Наука может влиять на такой процесс лишь сравнительно слабыми рациональными средствами. Но она может хотя бы его изучать, и в последние десять лет многочисленные исследования, посвященные памяти и воспоминаниям, показали прежде всего то, что историки принимают в создании истории будущего лишь ограниченное участие. Но все же голос историков не остался вовсе неуслышанным: он в последние лет 15 весьма способствовал тому, что коммуникативная память, приватные воспоминания обычных людей о войне и террористическом режиме оказались восприняты, причем не популистским образом, и соединены с культурными дискурсами. За счет этого значительно расширилось представление о круге жертв политического насилия: заговорили о преследовании цыган и гомосексуалистов, о военнопленных с обеих сторон, о подневольных рабочих, об «изгнанных», об изнасилованных, о войне на уничтожение на Востоке, о бомбардировках городов на Западе.
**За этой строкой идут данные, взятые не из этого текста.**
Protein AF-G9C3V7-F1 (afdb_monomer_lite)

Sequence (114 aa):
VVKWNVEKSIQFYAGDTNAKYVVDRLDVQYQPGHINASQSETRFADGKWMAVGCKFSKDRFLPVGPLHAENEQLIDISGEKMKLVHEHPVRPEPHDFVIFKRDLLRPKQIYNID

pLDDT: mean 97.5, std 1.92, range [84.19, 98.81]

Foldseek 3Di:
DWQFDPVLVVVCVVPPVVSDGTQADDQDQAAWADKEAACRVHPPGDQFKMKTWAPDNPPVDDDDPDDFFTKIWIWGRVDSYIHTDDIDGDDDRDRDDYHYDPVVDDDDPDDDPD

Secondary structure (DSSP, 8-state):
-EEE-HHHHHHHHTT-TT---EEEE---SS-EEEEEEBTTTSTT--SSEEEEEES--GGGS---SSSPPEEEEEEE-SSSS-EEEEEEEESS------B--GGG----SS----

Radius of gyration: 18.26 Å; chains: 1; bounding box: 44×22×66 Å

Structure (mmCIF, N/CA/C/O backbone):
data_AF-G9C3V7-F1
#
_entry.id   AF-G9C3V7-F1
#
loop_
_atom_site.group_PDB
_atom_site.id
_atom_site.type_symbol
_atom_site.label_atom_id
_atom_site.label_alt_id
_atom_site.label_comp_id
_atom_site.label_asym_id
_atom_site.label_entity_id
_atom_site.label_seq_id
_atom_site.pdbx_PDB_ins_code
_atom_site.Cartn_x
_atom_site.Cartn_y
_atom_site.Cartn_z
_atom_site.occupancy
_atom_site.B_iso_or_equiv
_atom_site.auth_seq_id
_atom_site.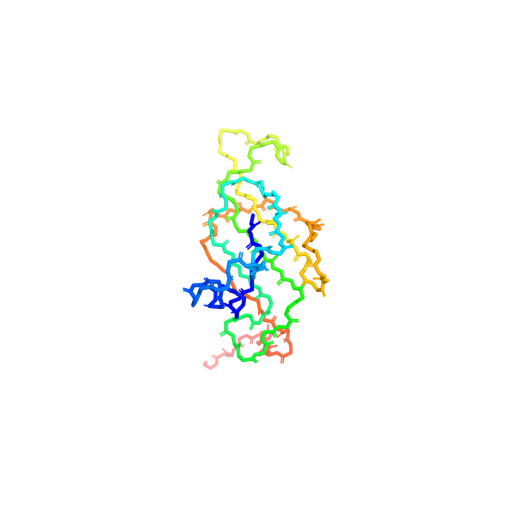auth_comp_id
_atom_site.auth_asym_id
_atom_site.auth_atom_id
_atom_site.pdbx_PDB_model_num
ATOM 1 N N . VAL A 1 1 ? 2.451 3.238 7.771 1.00 97.31 1 VAL A N 1
ATOM 2 C CA . VAL A 1 1 ? 0.987 3.273 7.531 1.00 97.31 1 VAL A CA 1
ATOM 3 C C . VAL A 1 1 ? 0.234 2.933 8.810 1.00 97.31 1 VAL A C 1
ATOM 5 O O . VAL A 1 1 ? 0.713 2.122 9.595 1.00 97.31 1 VAL A O 1
ATOM 8 N N . VAL A 1 2 ? -0.924 3.560 9.038 1.00 98.44 2 VAL A N 1
ATOM 9 C CA . VAL A 1 2 ? -1.796 3.294 10.195 1.00 98.44 2 VAL A CA 1
ATOM 10 C C . VAL A 1 2 ? -3.125 2.732 9.695 1.00 98.44 2 VAL A C 1
ATOM 12 O O . VAL A 1 2 ? -3.795 3.381 8.896 1.00 98.44 2 VAL A O 1
ATOM 15 N N . LYS A 1 3 ? -3.521 1.552 10.184 1.00 98.50 3 LYS A N 1
ATOM 16 C CA . LYS A 1 3 ? -4.850 0.970 9.946 1.00 98.50 3 LYS A CA 1
ATOM 17 C C . LYS A 1 3 ? -5.767 1.392 11.084 1.00 98.50 3 LYS A C 1
ATOM 19 O O . LYS A 1 3 ? -5.451 1.174 12.258 1.00 98.50 3 LYS A O 1
ATOM 24 N N . TRP A 1 4 ? -6.906 1.979 10.744 1.00 98.56 4 TRP A N 1
ATOM 25 C CA . TRP A 1 4 ? -7.882 2.452 11.716 1.00 98.56 4 TRP A CA 1
ATOM 26 C C . TRP A 1 4 ? -9.313 2.182 11.248 1.00 98.56 4 TRP A C 1
ATOM 28 O O . TRP A 1 4 ? -9.562 1.976 10.063 1.00 98.56 4 TRP A O 1
ATOM 38 N N . ASN A 1 5 ? -10.242 2.112 12.198 1.00 98.56 5 ASN A N 1
ATOM 39 C CA . ASN A 1 5 ? -11.652 1.842 11.950 1.00 98.56 5 ASN A CA 1
ATOM 40 C C . ASN A 1 5 ? -12.475 3.129 12.105 1.00 98.56 5 ASN A C 1
ATOM 42 O O . ASN A 1 5 ? -12.448 3.756 13.165 1.00 98.56 5 ASN A O 1
ATOM 46 N N . VAL A 1 6 ? -13.211 3.493 11.051 1.00 98.56 6 VAL A N 1
ATOM 47 C CA . VAL A 1 6 ? -13.990 4.740 10.988 1.00 98.56 6 VAL A CA 1
ATOM 48 C C . VAL A 1 6 ? -15.101 4.763 12.039 1.00 98.56 6 VAL A C 1
ATOM 50 O O . VAL A 1 6 ? -15.188 5.717 12.804 1.00 98.56 6 VAL A O 1
ATOM 53 N N . GLU A 1 7 ? -15.889 3.696 12.152 1.00 98.62 7 GLU A N 1
ATOM 54 C CA . GLU A 1 7 ? -16.991 3.606 13.119 1.00 98.62 7 GLU A CA 1
ATOM 55 C C . GLU A 1 7 ? -16.503 3.780 14.567 1.00 98.62 7 GLU A C 1
ATOM 57 O O . GLU A 1 7 ? -17.000 4.623 15.308 1.00 98.62 7 GLU A O 1
ATOM 62 N N . LYS A 1 8 ? -15.434 3.074 14.953 1.00 98.56 8 LYS A N 1
ATOM 63 C CA . LYS A 1 8 ? -14.821 3.242 16.279 1.00 98.56 8 LYS A CA 1
ATOM 64 C C . LYS A 1 8 ? -14.254 4.644 16.490 1.00 98.56 8 LYS A C 1
ATOM 66 O O . LYS A 1 8 ? -14.244 5.121 17.618 1.00 98.56 8 LYS A O 1
ATOM 71 N N . SER A 1 9 ? -13.769 5.307 15.438 1.00 98.56 9 SER A N 1
ATOM 72 C CA . SER A 1 9 ? -13.289 6.689 15.560 1.00 98.56 9 SER A CA 1
ATOM 73 C C . SER A 1 9 ? -14.436 7.676 15.797 1.00 98.56 9 SER A C 1
ATOM 75 O O . SER A 1 9 ? -14.277 8.608 16.580 1.00 98.56 9 SER A O 1
ATOM 77 N N . ILE A 1 10 ? -15.608 7.431 15.197 1.00 98.62 10 ILE A N 1
ATOM 78 C CA . ILE A 1 10 ? -16.830 8.208 15.434 1.00 98.62 10 ILE A CA 1
ATOM 79 C C . ILE A 1 10 ? -17.317 7.994 16.871 1.00 98.62 10 ILE A C 1
ATOM 81 O O . ILE A 1 10 ? -17.611 8.965 17.560 1.00 98.62 10 ILE A O 1
ATOM 85 N N . GLN A 1 11 ? -17.336 6.749 17.355 1.00 98.50 11 GLN A N 1
ATOM 86 C CA . GLN A 1 11 ? -17.696 6.426 18.744 1.00 98.50 11 GLN A CA 1
ATOM 87 C C . GLN A 1 11 ? -16.761 7.107 19.748 1.00 98.50 11 GLN A C 1
ATOM 89 O O . GLN A 1 11 ? -17.225 7.730 20.704 1.00 98.50 11 GLN A O 1
ATOM 94 N N . PHE A 1 12 ? -15.451 7.055 19.486 1.00 98.44 12 PHE A N 1
ATOM 95 C CA . PHE A 1 12 ? -14.458 7.760 20.292 1.00 98.44 12 PHE A CA 1
ATOM 96 C C . PHE A 1 12 ? -14.723 9.267 20.321 1.00 98.44 12 PHE A C 1
ATOM 98 O O . PHE A 1 12 ? -14.732 9.878 21.388 1.00 9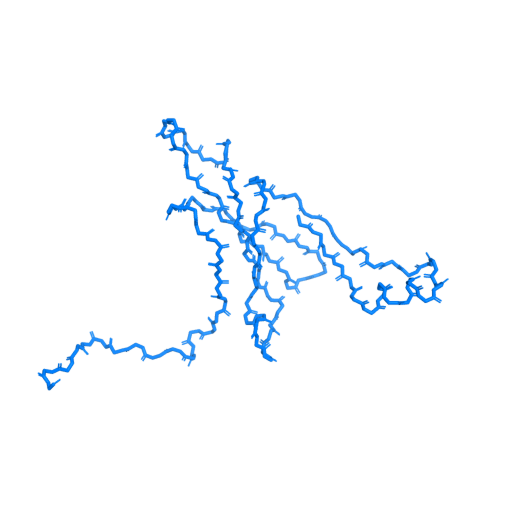8.44 12 PHE A O 1
ATOM 105 N N . TYR A 1 13 ? -14.998 9.864 19.159 1.00 98.19 13 TYR A N 1
ATOM 106 C CA . TYR A 1 13 ? -15.330 11.283 19.044 1.00 98.19 13 TYR A CA 1
ATOM 107 C C . TYR A 1 13 ? -16.634 11.654 19.773 1.00 98.19 13 TYR A C 1
ATOM 109 O O . TYR A 1 13 ? -16.723 12.728 20.362 1.00 98.19 13 TYR A O 1
ATOM 117 N N . ALA A 1 14 ? -17.621 10.756 19.790 1.00 98.44 14 ALA A N 1
ATOM 118 C CA . ALA A 1 14 ? -18.892 10.929 20.494 1.00 98.44 14 ALA A CA 1
ATOM 119 C C . ALA A 1 14 ? -18.792 10.771 22.027 1.00 98.44 14 ALA A C 1
ATOM 121 O O . ALA A 1 14 ? -19.791 10.958 22.721 1.00 98.44 14 ALA A O 1
ATOM 122 N N . GLY A 1 15 ? -17.609 10.449 22.563 1.00 98.12 15 GLY A N 1
ATOM 123 C CA . GLY A 1 15 ? -17.335 10.415 24.001 1.00 98.12 15 GLY A CA 1
ATOM 124 C C . GLY A 1 15 ? -17.009 9.035 24.574 1.00 98.12 15 GLY A C 1
ATOM 125 O O . GLY A 1 15 ? -16.652 8.957 25.750 1.00 98.12 15 GLY A O 1
ATOM 126 N N . ASP A 1 16 ? -17.068 7.955 23.785 1.00 97.88 16 ASP A N 1
ATOM 127 C CA . ASP A 1 16 ? -16.588 6.643 24.237 1.00 97.88 16 ASP A CA 1
ATOM 128 C C . ASP A 1 16 ? -15.060 6.554 24.133 1.00 97.88 16 ASP A C 1
ATOM 130 O O . ASP A 1 16 ? -14.488 6.037 23.171 1.00 97.88 16 ASP A O 1
ATOM 134 N N . THR A 1 17 ? -14.371 7.030 25.166 1.00 96.00 17 THR A N 1
ATOM 135 C CA . THR A 1 17 ? -12.903 7.030 25.226 1.00 96.00 17 THR A CA 1
ATOM 136 C C . THR A 1 17 ? -12.277 5.629 25.250 1.00 96.00 17 THR A C 1
ATOM 138 O O . THR A 1 17 ? -11.060 5.507 25.093 1.00 96.00 17 THR A O 1
ATOM 141 N N . ASN A 1 18 ? -13.072 4.560 25.388 1.00 97.38 18 ASN A N 1
ATOM 142 C CA . ASN A 1 18 ? -12.592 3.178 25.322 1.00 97.38 18 ASN A CA 1
ATOM 143 C C . ASN A 1 18 ? -12.584 2.607 23.894 1.00 97.38 18 ASN A C 1
ATOM 145 O O . ASN A 1 18 ? -11.993 1.543 23.661 1.00 97.38 18 ASN A O 1
ATOM 149 N N . ALA A 1 19 ? -13.199 3.289 22.923 1.00 97.81 19 ALA A N 1
ATOM 150 C CA . ALA A 1 19 ? -13.250 2.840 21.539 1.00 97.81 19 ALA A CA 1
ATOM 151 C C . ALA A 1 19 ? -11.849 2.855 20.890 1.00 97.81 19 ALA A C 1
ATOM 153 O O . ALA A 1 19 ? -11.307 3.886 20.494 1.00 97.81 19 ALA A O 1
ATOM 154 N N . LYS A 1 20 ? -11.238 1.671 20.743 1.00 97.12 20 LYS A N 1
ATOM 155 C CA . LYS A 1 20 ? -9.914 1.505 20.111 1.00 97.12 20 LYS A CA 1
ATOM 156 C C . LYS A 1 20 ? -10.015 1.578 18.586 1.00 97.12 20 LYS A C 1
ATOM 158 O O . LYS A 1 20 ? -10.249 0.560 17.930 1.00 97.12 20 LYS A O 1
ATOM 163 N N . TYR A 1 21 ? -9.835 2.774 18.029 1.00 98.00 21 TYR A N 1
ATOM 164 C CA . TYR A 1 21 ? -9.968 3.016 16.590 1.00 98.00 21 TYR A CA 1
ATOM 165 C C . TYR A 1 21 ? -8.689 2.758 15.786 1.00 98.00 21 TYR A C 1
ATOM 167 O O . TYR A 1 21 ? -8.795 2.361 14.632 1.00 98.00 21 TYR A O 1
ATOM 175 N N . VAL A 1 22 ? -7.491 2.906 16.363 1.00 98.31 22 VAL A N 1
ATOM 176 C CA . VAL A 1 22 ? -6.240 2.449 15.728 1.00 98.31 22 VAL A CA 1
ATOM 177 C C . VAL A 1 22 ? -6.081 0.952 15.975 1.00 98.31 22 VAL A C 1
ATOM 179 O O . VAL A 1 22 ? -5.978 0.526 17.124 1.00 98.31 22 VAL A O 1
ATOM 182 N N . VAL A 1 23 ? -6.057 0.154 14.906 1.00 97.88 23 VAL A N 1
ATOM 183 C CA . VAL A 1 23 ? -6.049 -1.319 14.997 1.00 97.88 23 VAL A CA 1
ATOM 184 C C . VAL A 1 23 ? -4.719 -1.937 14.570 1.00 97.88 23 VAL A C 1
ATOM 186 O O . VAL A 1 23 ? -4.389 -3.055 14.980 1.00 97.88 23 VAL A O 1
ATOM 189 N N . ASP A 1 24 ? -3.930 -1.211 13.774 1.00 98.56 24 ASP A N 1
ATOM 190 C CA . ASP A 1 24 ? -2.596 -1.652 13.390 1.00 98.56 24 ASP A CA 1
ATOM 191 C C . ASP A 1 24 ? -1.684 -0.506 12.937 1.00 98.56 24 ASP A C 1
ATOM 193 O O . ASP A 1 24 ? -2.148 0.560 12.520 1.00 98.56 24 ASP A O 1
ATOM 197 N N . ARG A 1 25 ? -0.372 -0.741 12.996 1.00 98.50 25 ARG A N 1
ATOM 198 C CA . ARG A 1 25 ? 0.663 0.153 12.465 1.00 98.50 25 ARG A CA 1
ATOM 199 C C . ARG A 1 25 ? 1.728 -0.694 11.783 1.00 98.50 25 ARG A C 1
ATOM 201 O O . ARG A 1 25 ? 2.158 -1.693 12.343 1.00 98.50 25 ARG A O 1
ATOM 208 N N . LEU A 1 26 ? 2.142 -0.272 10.596 1.00 98.56 26 LEU A N 1
ATOM 209 C CA . LEU A 1 26 ? 3.194 -0.927 9.827 1.00 98.56 26 LEU A CA 1
ATOM 210 C C . LEU A 1 26 ? 4.207 0.119 9.376 1.00 98.56 26 LEU A C 1
ATOM 212 O O . LEU A 1 26 ? 3.825 1.125 8.765 1.00 98.56 26 LEU A O 1
ATOM 216 N N . ASP A 1 27 ? 5.477 -0.118 9.674 1.00 98.69 27 ASP A N 1
ATOM 217 C CA . ASP A 1 27 ? 6.568 0.709 9.173 1.00 98.69 27 ASP A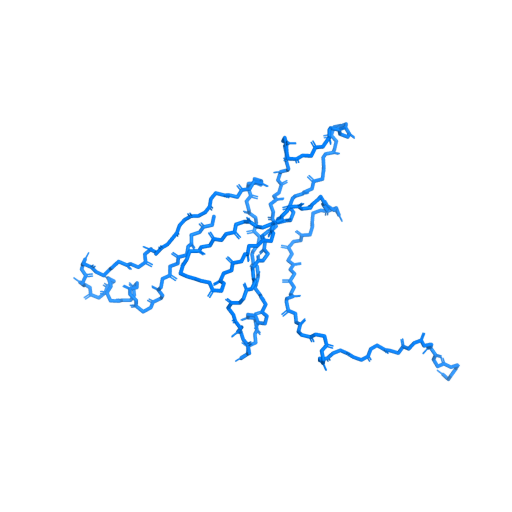 CA 1
ATOM 218 C C . ASP A 1 27 ? 6.751 0.477 7.673 1.00 98.69 27 ASP A C 1
ATOM 220 O O . ASP A 1 27 ? 6.749 -0.658 7.202 1.00 98.69 27 ASP A O 1
ATOM 224 N N . VAL A 1 28 ? 6.910 1.571 6.933 1.00 98.56 28 VAL A N 1
ATOM 225 C CA . VAL A 1 28 ? 7.096 1.582 5.476 1.00 98.56 28 VAL A CA 1
ATOM 226 C C . VAL A 1 28 ? 8.367 2.341 5.127 1.00 98.56 28 VAL A C 1
ATOM 228 O O . VAL A 1 28 ? 8.781 3.236 5.874 1.00 98.56 28 VAL A O 1
ATOM 231 N N . GLN A 1 29 ? 9.005 1.980 4.017 1.00 98.56 29 GLN A N 1
ATOM 232 C CA . GLN A 1 29 ? 10.375 2.396 3.724 1.00 98.56 29 GLN A CA 1
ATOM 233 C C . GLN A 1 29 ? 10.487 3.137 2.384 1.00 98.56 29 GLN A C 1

Это представление было приближено к реальности и претерпело даже первичную интеграцию; но главное – историческая наука начиная с 1980-х годов все больше делала этот дискурс по поводу восприятия и интеграции интернациональным, в том числе преодолевая барьеры холодной войны и охватывая страны к востоку от «железного занавеса».
С многих точек зрения мне эта последняя фаза в истории восприятия войны, когда были сломаны границы между воспоминаниями, представляется самой интересной. Она ставит перед европейскими историками новые задачи: нужно будет объединить и по-новому упорядочить разные восприятия нашей истории. Тот факт, что мы здесь, в Харькове, можем разговаривать друг с другом о подобных вопросах, есть многообещающее проявление этой новой научной практики. Возможность принять участие в данном разговоре является для меня личным стимулом, потому что я – сын немецкого солдата и члена НСДАП, во время войны бывшего здесь, на Украине, и потом в качестве военнопленного проведшего здесь же, в Харькове и Днепропетровске, семь лет на принудительных работах. Но главное в нашем разговоре – не только благонамеренные программные декларации самого общего толка, но и поддающиеся научной обработке фрагменты материала, и потому я теперь – в соответствии с темой нашей конференции – обращусь к первой из вышеописанных трех фаз восприятия войны немцами. При этом я ограничусь рассмотрением двух моментов: во-первых, скажу о Германии под управлением Контрольного совета, а во-вторых, сравню некоторые доминирующие тенденции в истории индивидуального опыта на западе и востоке Германии.
III. Война после войны
Внешние обстоятельства
Если задаться вопросом о том, когда кончилась война, то на военно-политическом уровне ясно, что Вторая мировая война завершилась для германского рейха полным поражением 8–9 мая 1945 года. На всех прочих уровнях ясности меньше. Последствия войны начались для Германии еще за два с лишним года до ее окончания: налеты союзной авиации начиная с 1943 года оставляли руины на месте городов, куда население, частично бежавшее в сельскую местность, вернулось зачастую только много лет спустя. Уже почти за год до капитуляции войска антигитлеровской коалиции и на западе, и на востоке стояли на немецкой земле. Одни соседние государства были освобождены еще раньше – сначала большая часть Италии в 1943 году, потом значительная часть СССР, Франция и Польша, в то время как в других – например, в Венгрии – в последний год войны только началось уничтожение евреев, а в Скандинавии германская военная юстиция продолжала действовать даже после капитуляции. Отделение восточных провинций рейха и изгнание немцев из восточной части Центральной Европы достигло своего апогея фактически только через год после капитуляции, а лишь незадолго перед этим вернулись к себе на родину – в основном в Польшу и на Украину – большинство из тех десяти с лишним миллионов иностранцев, которые были пригнаны в рейх на принудительные работы или привезены в качестве военнопленных, а потом провели зачастую по несколько месяцев в советских фильтрационных лагерях.
Из более чем 10 миллионов немецких военнопленных большинство попало в руки союзников только в момент капитуляции. Кому повезло тогда или раньше попасть в американский или британский плен (их было почти три четверти), те в течение года вернулись домой, а если они оказались в лагерях для военнопленных задолго до этого, то их там даже хорошо кормили и давали возможность повысить свой образовательный уровень. Если же человек попал в военные годы в советский плен, то шансов выжить у него было почти так же мало, как и у тех пяти миллионов советских солдат, что оказались пленными вермахта: из них уже в первый год войны на Востоке три миллиона умерли от голода в прифронтовых немецких лагерях. А если человек был среди тех 3 миллионов немецких солдат, которые были депортированы с территории рейха в СССР лишь с окончанием войны, тогда шансы на выживание у него были гораздо выше, но зато времени в лагерях ГУПВИ [32] , походивших на лагеря ГУЛага, ему пришлось провести гораздо больше: от трех до десяти лет.